In our inferential framework, SML methods learn from simulations which come from one or several generative model(s) (i.e., scenario[s]). A relevant way to obtain benefits from generative scenario simulations is the Bayesian paradigm and therefore the ABC type approach (Beaumont et al., 2002). Here, the training set is equivalent to the ABC reference table, which includes a given number of data sets that have been simulated for different scenarios using parameter values drawn from prior distributions, each data set being summarized with a set of descriptive statistics. Random forest (RF; Breiman, 2001) is considered as a major SML algorithm for classification or regression. Briefly, RF aggregates the predictions of a collection of classification trees or regression trees, depending on whether the output is categorical (e.g., the identity of a finite number of compared scenarios) or quantitative (e.g., the simulated values of a parameter of interest). Each tree is built by using the information provided by a bootstrap sample of the training set and manages to capture one part of the dependency between the output and the covariates of the feature vector. Based on these random trees which are individually poor predictors of output, a random forest is built by aggregating the tree predictions in order to increase the predictive performances to a high level of accuracy, mainly due to the variance reduction of predictions compared to an individual tree (Breiman, 2001). More detail and in-depth explanation can be found in Pudlo et al. (2016), Fraimout et al. (2017), Estoup et al. (2018) and Marin et al. (2018) for scenario choice, and Raynal et al. (2019) for parameter estimation. See also Appendix S3 of Chapuis et al. (2020) for a concise overview of the RF algorithms and statistical developments used in the present study and implemented in the computer package DIYABC Random Forest v1.0.

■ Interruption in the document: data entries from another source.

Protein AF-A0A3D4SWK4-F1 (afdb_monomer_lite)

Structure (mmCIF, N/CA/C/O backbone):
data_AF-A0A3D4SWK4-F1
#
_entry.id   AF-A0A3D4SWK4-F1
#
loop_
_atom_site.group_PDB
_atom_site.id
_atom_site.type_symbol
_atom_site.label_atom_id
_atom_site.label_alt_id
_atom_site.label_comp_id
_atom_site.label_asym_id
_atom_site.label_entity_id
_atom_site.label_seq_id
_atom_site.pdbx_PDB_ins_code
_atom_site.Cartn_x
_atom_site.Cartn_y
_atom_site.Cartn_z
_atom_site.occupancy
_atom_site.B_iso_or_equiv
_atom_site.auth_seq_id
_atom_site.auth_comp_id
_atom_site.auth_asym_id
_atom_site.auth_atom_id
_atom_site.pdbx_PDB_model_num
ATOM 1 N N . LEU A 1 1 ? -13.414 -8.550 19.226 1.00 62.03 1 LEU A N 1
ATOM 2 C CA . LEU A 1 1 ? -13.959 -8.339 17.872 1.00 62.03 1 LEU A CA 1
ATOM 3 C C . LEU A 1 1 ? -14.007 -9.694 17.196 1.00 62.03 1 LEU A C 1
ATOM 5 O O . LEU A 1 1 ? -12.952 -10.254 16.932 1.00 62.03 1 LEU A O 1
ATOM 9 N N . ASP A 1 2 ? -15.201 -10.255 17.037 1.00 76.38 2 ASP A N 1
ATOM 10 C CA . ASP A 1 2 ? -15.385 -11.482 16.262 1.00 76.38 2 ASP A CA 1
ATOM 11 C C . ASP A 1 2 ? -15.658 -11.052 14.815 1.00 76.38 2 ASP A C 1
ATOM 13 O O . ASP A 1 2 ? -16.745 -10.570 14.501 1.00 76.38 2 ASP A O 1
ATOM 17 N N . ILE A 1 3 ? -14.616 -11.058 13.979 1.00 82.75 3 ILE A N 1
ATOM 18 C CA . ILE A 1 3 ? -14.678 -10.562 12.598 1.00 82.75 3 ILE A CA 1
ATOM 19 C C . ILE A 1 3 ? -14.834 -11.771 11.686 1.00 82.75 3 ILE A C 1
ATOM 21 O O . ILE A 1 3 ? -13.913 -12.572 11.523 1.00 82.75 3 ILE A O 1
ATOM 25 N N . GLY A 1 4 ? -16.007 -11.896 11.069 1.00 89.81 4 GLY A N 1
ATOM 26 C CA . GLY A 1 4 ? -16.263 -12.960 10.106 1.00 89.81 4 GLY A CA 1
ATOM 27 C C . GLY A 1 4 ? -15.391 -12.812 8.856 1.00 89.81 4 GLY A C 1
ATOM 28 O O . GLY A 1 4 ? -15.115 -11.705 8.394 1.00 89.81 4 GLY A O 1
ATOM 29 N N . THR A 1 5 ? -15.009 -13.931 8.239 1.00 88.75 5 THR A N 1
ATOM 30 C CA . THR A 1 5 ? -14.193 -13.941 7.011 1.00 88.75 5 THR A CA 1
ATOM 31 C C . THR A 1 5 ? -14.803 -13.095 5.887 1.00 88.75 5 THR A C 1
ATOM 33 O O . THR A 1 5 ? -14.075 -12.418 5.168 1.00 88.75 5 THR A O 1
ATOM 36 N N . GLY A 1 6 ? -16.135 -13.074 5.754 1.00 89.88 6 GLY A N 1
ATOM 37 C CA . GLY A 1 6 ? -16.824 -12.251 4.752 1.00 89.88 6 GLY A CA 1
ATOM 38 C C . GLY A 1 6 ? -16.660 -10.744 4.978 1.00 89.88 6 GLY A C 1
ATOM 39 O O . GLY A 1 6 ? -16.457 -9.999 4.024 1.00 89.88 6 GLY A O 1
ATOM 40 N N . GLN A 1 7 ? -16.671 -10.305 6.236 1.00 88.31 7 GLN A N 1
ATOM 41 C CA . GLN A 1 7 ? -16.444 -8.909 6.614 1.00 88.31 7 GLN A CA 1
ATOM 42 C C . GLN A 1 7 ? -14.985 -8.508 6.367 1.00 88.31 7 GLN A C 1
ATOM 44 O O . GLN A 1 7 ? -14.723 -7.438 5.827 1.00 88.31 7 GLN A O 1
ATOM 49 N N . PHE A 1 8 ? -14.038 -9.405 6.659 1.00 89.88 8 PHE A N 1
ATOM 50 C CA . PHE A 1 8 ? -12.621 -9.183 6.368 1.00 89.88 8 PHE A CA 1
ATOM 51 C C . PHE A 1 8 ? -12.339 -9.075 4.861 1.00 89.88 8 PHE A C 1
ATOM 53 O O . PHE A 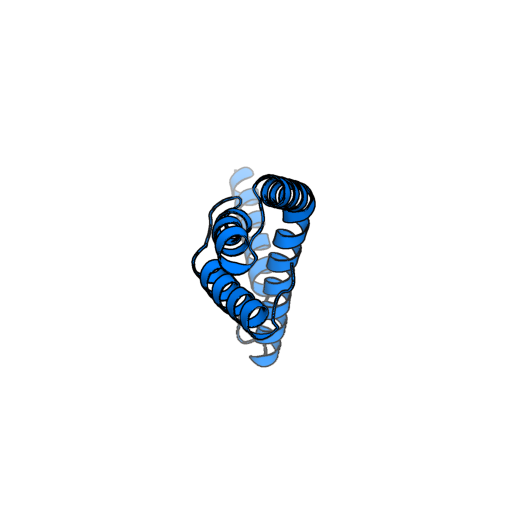1 8 ? -11.581 -8.211 4.426 1.00 89.88 8 PHE A O 1
ATOM 60 N N . LEU A 1 9 ? -12.984 -9.918 4.049 1.00 91.81 9 LEU A N 1
ATOM 61 C CA . LEU A 1 9 ? -12.904 -9.829 2.590 1.00 91.81 9 LEU A CA 1
ATOM 62 C C . LEU A 1 9 ? -13.507 -8.516 2.074 1.00 91.81 9 LEU A C 1
ATOM 64 O O . LEU A 1 9 ? -12.884 -7.853 1.248 1.00 91.81 9 LEU A O 1
ATOM 68 N N . GLY A 1 10 ? -14.677 -8.114 2.584 1.00 90.75 10 GLY A N 1
ATOM 69 C CA . GLY A 1 10 ? -15.309 -6.835 2.243 1.00 90.75 10 GLY A CA 1
ATOM 70 C C . GLY A 1 10 ? -14.418 -5.634 2.568 1.00 90.75 10 GLY A C 1
ATOM 71 O O . GLY A 1 10 ? -14.212 -4.771 1.714 1.00 90.75 10 GLY A O 1
ATOM 72 N N . PHE A 1 11 ? -13.810 -5.637 3.757 1.00 89.81 11 PHE A N 1
ATOM 73 C CA . PHE A 1 11 ? -12.794 -4.667 4.160 1.00 89.81 11 PHE A CA 1
ATOM 74 C C . PHE A 1 11 ? -11.627 -4.616 3.161 1.00 89.81 11 PHE A C 1
ATOM 76 O O . PHE A 1 11 ? -11.271 -3.533 2.704 1.00 89.81 11 PHE A O 1
ATOM 83 N N . LEU A 1 12 ? -11.067 -5.769 2.770 1.00 90.06 12 LEU A N 1
ATOM 84 C CA . LEU A 1 12 ? -9.931 -5.845 1.843 1.00 90.06 12 LEU A CA 1
ATOM 85 C C . LEU A 1 12 ? -10.248 -5.232 0.473 1.00 90.06 12 LEU A C 1
ATOM 87 O O . LEU A 1 12 ? -9.458 -4.454 -0.061 1.00 90.06 12 LEU A O 1
ATOM 91 N N . PHE A 1 13 ? -11.408 -5.576 -0.094 1.00 91.19 13 PHE A N 1
ATOM 92 C CA . PHE A 1 13 ? -11.829 -5.055 -1.393 1.00 91.19 13 PHE A CA 1
ATOM 93 C C . PHE A 1 13 ? -12.079 -3.549 -1.343 1.00 91.19 13 PHE A C 1
ATOM 95 O O . PHE A 1 13 ? -11.609 -2.823 -2.219 1.00 91.19 13 PHE A O 1
ATOM 102 N N . LEU A 1 14 ? -12.780 -3.070 -0.312 1.00 89.94 14 LEU A N 1
ATOM 103 C CA . LEU A 1 14 ? -13.071 -1.647 -0.164 1.00 89.94 14 LEU A CA 1
ATOM 104 C C . LEU A 1 14 ? -11.792 -0.836 0.069 1.00 89.94 14 LEU A C 1
ATOM 106 O O . LEU A 1 14 ? -11.602 0.203 -0.562 1.00 89.94 14 LEU A O 1
ATOM 110 N N . LEU A 1 15 ? -10.885 -1.339 0.910 1.00 87.88 15 LEU A N 1
ATOM 111 C CA . LEU A 1 15 ? -9.575 -0.734 1.123 1.00 87.88 15 LEU A CA 1
ATOM 112 C C . LEU A 1 15 ? -8.789 -0.657 -0.193 1.00 87.88 15 LEU A C 1
ATOM 114 O O . LEU A 1 15 ? -8.255 0.399 -0.515 1.00 87.88 15 LEU A O 1
ATOM 118 N N . GLY A 1 16 ? -8.780 -1.728 -0.993 1.00 86.25 16 GLY A N 1
ATOM 119 C CA . GLY A 1 16 ? -8.125 -1.748 -2.304 1.00 86.25 16 GLY A CA 1
ATOM 120 C C . GLY A 1 16 ? -8.663 -0.691 -3.274 1.00 86.25 16 GLY A C 1
ATOM 121 O O . GLY A 1 16 ? -7.878 0.003 -3.916 1.00 86.25 16 GLY A O 1
ATOM 122 N N . ILE A 1 17 ? -9.987 -0.506 -3.338 1.00 87.12 17 ILE A N 1
ATOM 123 C CA . ILE A 1 17 ? -10.608 0.544 -4.166 1.00 87.12 17 ILE A CA 1
ATOM 124 C C . ILE A 1 17 ? -10.161 1.933 -3.698 1.00 87.12 17 ILE A C 1
ATOM 126 O O . ILE A 1 17 ? -9.778 2.774 -4.513 1.00 87.12 17 ILE A O 1
ATOM 130 N N . MET A 1 18 ? -10.178 2.177 -2.387 1.00 83.06 18 MET A N 1
ATOM 131 C CA . MET A 1 18 ? -9.786 3.474 -1.840 1.00 83.06 18 MET A CA 1
ATOM 132 C C . MET A 1 18 ? -8.307 3.798 -2.070 1.00 83.06 18 MET A C 1
ATOM 134 O O . MET A 1 18 ? -7.981 4.954 -2.323 1.00 83.06 18 MET A O 1
ATOM 138 N N . MET A 1 19 ? -7.421 2.800 -2.042 1.00 82.88 19 MET A N 1
ATOM 139 C CA . MET A 1 19 ? -5.990 3.002 -2.306 1.00 82.88 19 MET A CA 1
ATOM 140 C C . MET A 1 19 ? -5.710 3.416 -3.756 1.00 82.88 19 MET A C 1
ATOM 142 O O . MET A 1 19 ? -4.773 4.167 -4.004 1.00 82.88 19 MET A O 1
ATOM 146 N N . VAL A 1 20 ? -6.547 2.998 -4.711 1.00 81.38 20 VAL A N 1
ATOM 147 C CA . VAL A 1 20 ? -6.483 3.491 -6.100 1.00 81.38 20 VAL A CA 1
ATOM 148 C C . VAL A 1 20 ? -7.034 4.917 -6.205 1.00 81.38 20 VAL A C 1
ATOM 150 O O . VAL A 1 20 ? -6.523 5.729 -6.974 1.00 81.38 20 VAL A O 1
ATOM 153 N N . ALA A 1 21 ? -8.069 5.238 -5.425 1.00 74.69 21 ALA A N 1
ATOM 154 C CA . ALA A 1 21 ? -8.732 6.540 -5.440 1.00 74.69 21 ALA A CA 1
ATOM 155 C C . ALA A 1 21 ? -7.955 7.660 -4.719 1.00 74.69 21 ALA A C 1
ATOM 157 O O . ALA A 1 21 ? -8.338 8.823 -4.841 1.00 74.69 21 ALA A O 1
ATOM 158 N N . ALA A 1 22 ? -6.873 7.342 -4.001 1.00 64.31 22 ALA A N 1
ATOM 159 C CA . ALA A 1 22 ? -6.056 8.295 -3.249 1.00 64.31 22 ALA A CA 1
ATOM 160 C C . ALA A 1 22 ? -4.671 8.573 -3.890 1.00 64.31 22 ALA A C 1
ATOM 162 O O . ALA A 1 22 ? -3.649 8.281 -3.267 1.00 64.31 22 ALA A O 1
ATOM 163 N N . PRO A 1 23 ? -4.563 9.147 -5.107 1.00 59.53 23 PRO A N 1
ATOM 164 C CA . PRO A 1 23 ? -3.267 9.550 -5.641 1.00 59.53 23 PRO A CA 1
ATOM 165 C C . PRO A 1 23 ? -2.821 10.911 -5.078 1.00 59.53 23 PRO A C 1
ATOM 167 O O . PRO A 1 23 ? -3.510 11.920 -5.223 1.00 59.53 23 PRO A O 1
ATOM 170 N N . GLY A 1 24 ? -1.621 10.952 -4.489 1.00 57.31 24 GLY A N 1
ATOM 171 C CA . GLY A 1 24 ? -0.849 12.194 -4.327 1.00 57.31 24 GLY A CA 1
ATOM 172 C C . GLY A 1 24 ? -1.119 13.046 -3.082 1.00 57.31 24 GLY A C 1
ATOM 173 O O . GLY A 1 24 ? -0.707 14.204 -3.060 1.00 57.31 24 GLY A O 1
ATOM 174 N N . VAL A 1 25 ? -1.763 12.511 -2.039 1.00 57.97 25 VAL A N 1
ATOM 175 C CA . VAL A 1 25 ? -1.978 13.235 -0.768 1.00 57.97 25 VAL A CA 1
ATOM 176 C C . VAL A 1 25 ? -1.052 12.674 0.327 1.00 57.97 25 VAL A C 1
ATOM 178 O O . VAL A 1 25 ? -1.089 11.463 0.559 1.00 57.97 25 VAL A O 1
ATOM 181 N N . PRO A 1 26 ? -0.236 13.493 1.027 1.00 60.03 26 PRO A N 1
ATOM 182 C CA . PRO A 1 26 ? 0.578 13.029 2.156 1.00 60.03 26 PRO A CA 1
ATOM 183 C C . PRO A 1 26 ? -0.318 12.429 3.251 1.00 60.03 26 PRO A C 1
ATOM 185 O O . PRO A 1 26 ? -1.229 13.099 3.735 1.00 60.03 26 PRO A O 1
ATOM 188 N N . GLY A 1 27 ? -0.101 11.160 3.613 1.00 69.69 27 GLY A N 1
ATOM 189 C CA . GLY A 1 27 ? -0.972 10.426 4.543 1.00 69.69 27 GLY A CA 1
ATOM 190 C C . GLY A 1 27 ? -2.305 9.943 3.947 1.00 69.69 27 GLY A C 1
ATOM 191 O O . GLY A 1 27 ? -3.195 9.527 4.689 1.00 69.69 27 GLY A O 1
ATOM 192 N N . GLY A 1 28 ? -2.471 9.971 2.620 1.00 70.81 28 GLY A N 1
ATOM 193 C CA . GLY A 1 28 ? -3.709 9.563 1.945 1.00 70.81 28 GLY A CA 1
ATOM 194 C C . GLY A 1 28 ? -4.130 8.120 2.241 1.00 70.81 28 GLY A C 1
ATOM 195 O O . GLY A 1 28 ? -5.318 7.861 2.422 1.00 70.81 28 GLY A O 1
ATOM 196 N N . ALA A 1 29 ? -3.172 7.198 2.384 1.00 76.44 29 ALA A N 1
ATOM 197 C CA . ALA A 1 29 ? -3.461 5.793 2.667 1.00 76.44 29 ALA A CA 1
ATOM 198 C C . ALA A 1 29 ? -4.082 5.592 4.059 1.00 76.44 29 ALA A C 1
ATOM 200 O O . ALA A 1 29 ? -5.090 4.895 4.188 1.00 76.44 29 ALA A O 1
ATOM 201 N N . ILE A 1 30 ? -3.540 6.236 5.101 1.00 83.38 30 ILE A N 1
ATOM 202 C CA . ILE A 1 30 ? -4.112 6.132 6.451 1.00 83.38 30 ILE A CA 1
ATOM 203 C C . ILE A 1 30 ? -5.422 6.906 6.568 1.00 83.38 30 ILE A C 1
ATOM 205 O O . ILE A 1 30 ? -6.377 6.389 7.138 1.00 83.38 30 ILE A O 1
ATOM 209 N N . MET A 1 31 ? -5.520 8.096 5.968 1.00 81.75 31 MET A N 1
ATOM 210 C CA . MET A 1 31 ? -6.748 8.895 6.019 1.00 81.75 31 MET A CA 1
ATOM 211 C C . MET A 1 31 ? -7.911 8.229 5.278 1.00 81.75 31 MET A C 1
ATOM 213 O O . MET A 1 31 ? -9.051 8.336 5.724 1.00 81.75 31 MET A O 1
ATOM 217 N N . ALA A 1 32 ? -7.632 7.481 4.207 1.00 80.62 32 ALA A N 1
ATOM 218 C CA . ALA A 1 32 ? -8.614 6.607 3.574 1.00 80.62 32 ALA A CA 1
ATOM 219 C C . ALA A 1 32 ? -8.959 5.399 4.464 1.00 80.62 32 ALA A C 1
ATOM 221 O O . ALA A 1 32 ? -10.129 5.052 4.621 1.00 80.62 32 ALA A O 1
ATOM 222 N N . ALA A 1 33 ? -7.957 4.775 5.091 1.00 82.50 33 ALA A N 1
ATOM 223 C CA . ALA A 1 33 ? -8.152 3.585 5.914 1.00 82.50 33 ALA A CA 1
ATOM 224 C C . ALA A 1 33 ? -8.959 3.848 7.196 1.00 82.50 33 ALA A C 1
ATOM 226 O O . ALA A 1 33 ? -9.757 2.997 7.572 1.00 82.50 33 ALA A O 1
ATOM 227 N N . VAL A 1 34 ? -8.811 5.007 7.851 1.00 87.06 34 VAL A N 1
ATOM 228 C CA . VAL A 1 34 ? -9.491 5.328 9.125 1.00 87.06 34 VAL A CA 1
ATOM 229 C C . VAL A 1 34 ? -11.013 5.183 9.027 1.00 87.06 34 VAL A C 1
ATOM 231 O O . VAL A 1 34 ? -11.620 4.575 9.909 1.00 87.06 34 VAL A O 1
ATOM 234 N N . GLY A 1 35 ? -11.627 5.675 7.945 1.00 82.75 35 GLY A N 1
ATOM 235 C CA . GLY A 1 35 ? -13.078 5.577 7.753 1.00 82.75 35 GLY A CA 1
ATOM 236 C C . GLY A 1 35 ? -13.565 4.129 7.664 1.00 82.75 35 GLY A C 1
ATOM 237 O O . GLY A 1 35 ? -14.568 3.768 8.273 1.00 82.75 35 GLY A O 1
ATOM 238 N N . VAL A 1 36 ? -12.812 3.276 6.971 1.00 85.81 36 VAL A N 1
ATOM 239 C CA . VAL A 1 36 ? -13.163 1.863 6.779 1.00 85.81 36 VAL A CA 1
ATOM 240 C C . VAL A 1 36 ? -12.758 0.989 7.971 1.00 85.81 36 VAL A C 1
ATOM 242 O O . VAL A 1 36 ? -13.450 0.022 8.270 1.00 85.81 36 VAL A O 1
ATOM 245 N N . LEU A 1 37 ? -11.704 1.336 8.714 1.00 86.69 37 LEU A N 1
ATOM 246 C CA . LEU A 1 37 ? -11.336 0.669 9.970 1.00 86.69 37 LEU A CA 1
ATOM 247 C C . LEU A 1 37 ? -12.424 0.846 11.042 1.00 86.69 37 LEU A C 1
ATOM 249 O O . LEU A 1 37 ? -12.793 -0.122 11.709 1.00 86.69 37 LEU A O 1
ATOM 253 N N . GLY A 1 38 ? -12.968 2.058 11.175 1.00 85.31 38 GLY A N 1
ATOM 254 C CA . GLY A 1 38 ? -14.081 2.332 12.085 1.00 85.31 38 GLY A CA 1
ATOM 255 C C . GLY A 1 38 ? -15.379 1.655 11.638 1.00 85.31 38 GLY A C 1
ATOM 256 O O . GLY A 1 38 ? -15.980 0.909 12.406 1.00 85.31 38 GLY A O 1
ATOM 257 N N . ASP A 1 39 ? -15.783 1.865 10.382 1.00 84.56 39 ASP A N 1
ATOM 258 C CA . ASP A 1 39 ? -17.083 1.411 9.869 1.00 84.56 39 ASP A CA 1
ATOM 259 C C . ASP A 1 39 ? -17.157 -0.110 9.643 1.00 84.56 39 ASP A C 1
ATOM 261 O O . ASP A 1 39 ? -18.153 -0.746 9.980 1.00 84.56 39 ASP A O 1
ATOM 265 N N . GLN A 1 40 ? -16.092 -0.722 9.111 1.00 86.06 40 GLN A N 1
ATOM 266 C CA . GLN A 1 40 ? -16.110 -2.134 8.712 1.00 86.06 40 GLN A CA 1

2.2 Simulation of the training set

Before performing RF analyses, one needs to generate a training set. The data sets composing the training set can be simulated under different scenarios and sample configurations, using parameter values drawn from prior distributions. Each resulting data set is summarized using a set of descriptive statistics. We formalized scenarios and prior distributions, and computed summary statistics using the “training set simulation” module of the main pipeline of DIYABC Random Forest v1.0, which essentially corresponds to an extended version of the population genetics simulator implemented in DIYABC v2.1.0 (Cornuet et al., 2014). As in the latter program, DIYABC Random Forest v1.0 allows consideration of complex population histories including any combination of population divergence events, symmetrical or asymmetrical admixture events (but not any continuous gene flow between populations) and changes in past population size, with population samples potentially collected at different times.

DIYABC Random Forest v1.0 accepts various types of molecular data (microsatellites, DNA sequences, and SNPs) evolving under various mutation models and located on various chromosome types (autosomal, X or Y chromosomes, and mitochondrial DNA) for diploid or haploid individuals. To simulate polymorphic data sets at a given SNP locus, we follow the algorithm proposed by Hudson (1993) – cf. –s 1 option in the program ms associated to Hudson (2002). In DIYABC Random Forest v1.0, it is possible to impose a MAF (minimum allele frequency) criterion on both the observed and simulated data sets. For details, see the user manual of DIYABC Random Forest v1.0 (https://diyabc.github.io/doc/).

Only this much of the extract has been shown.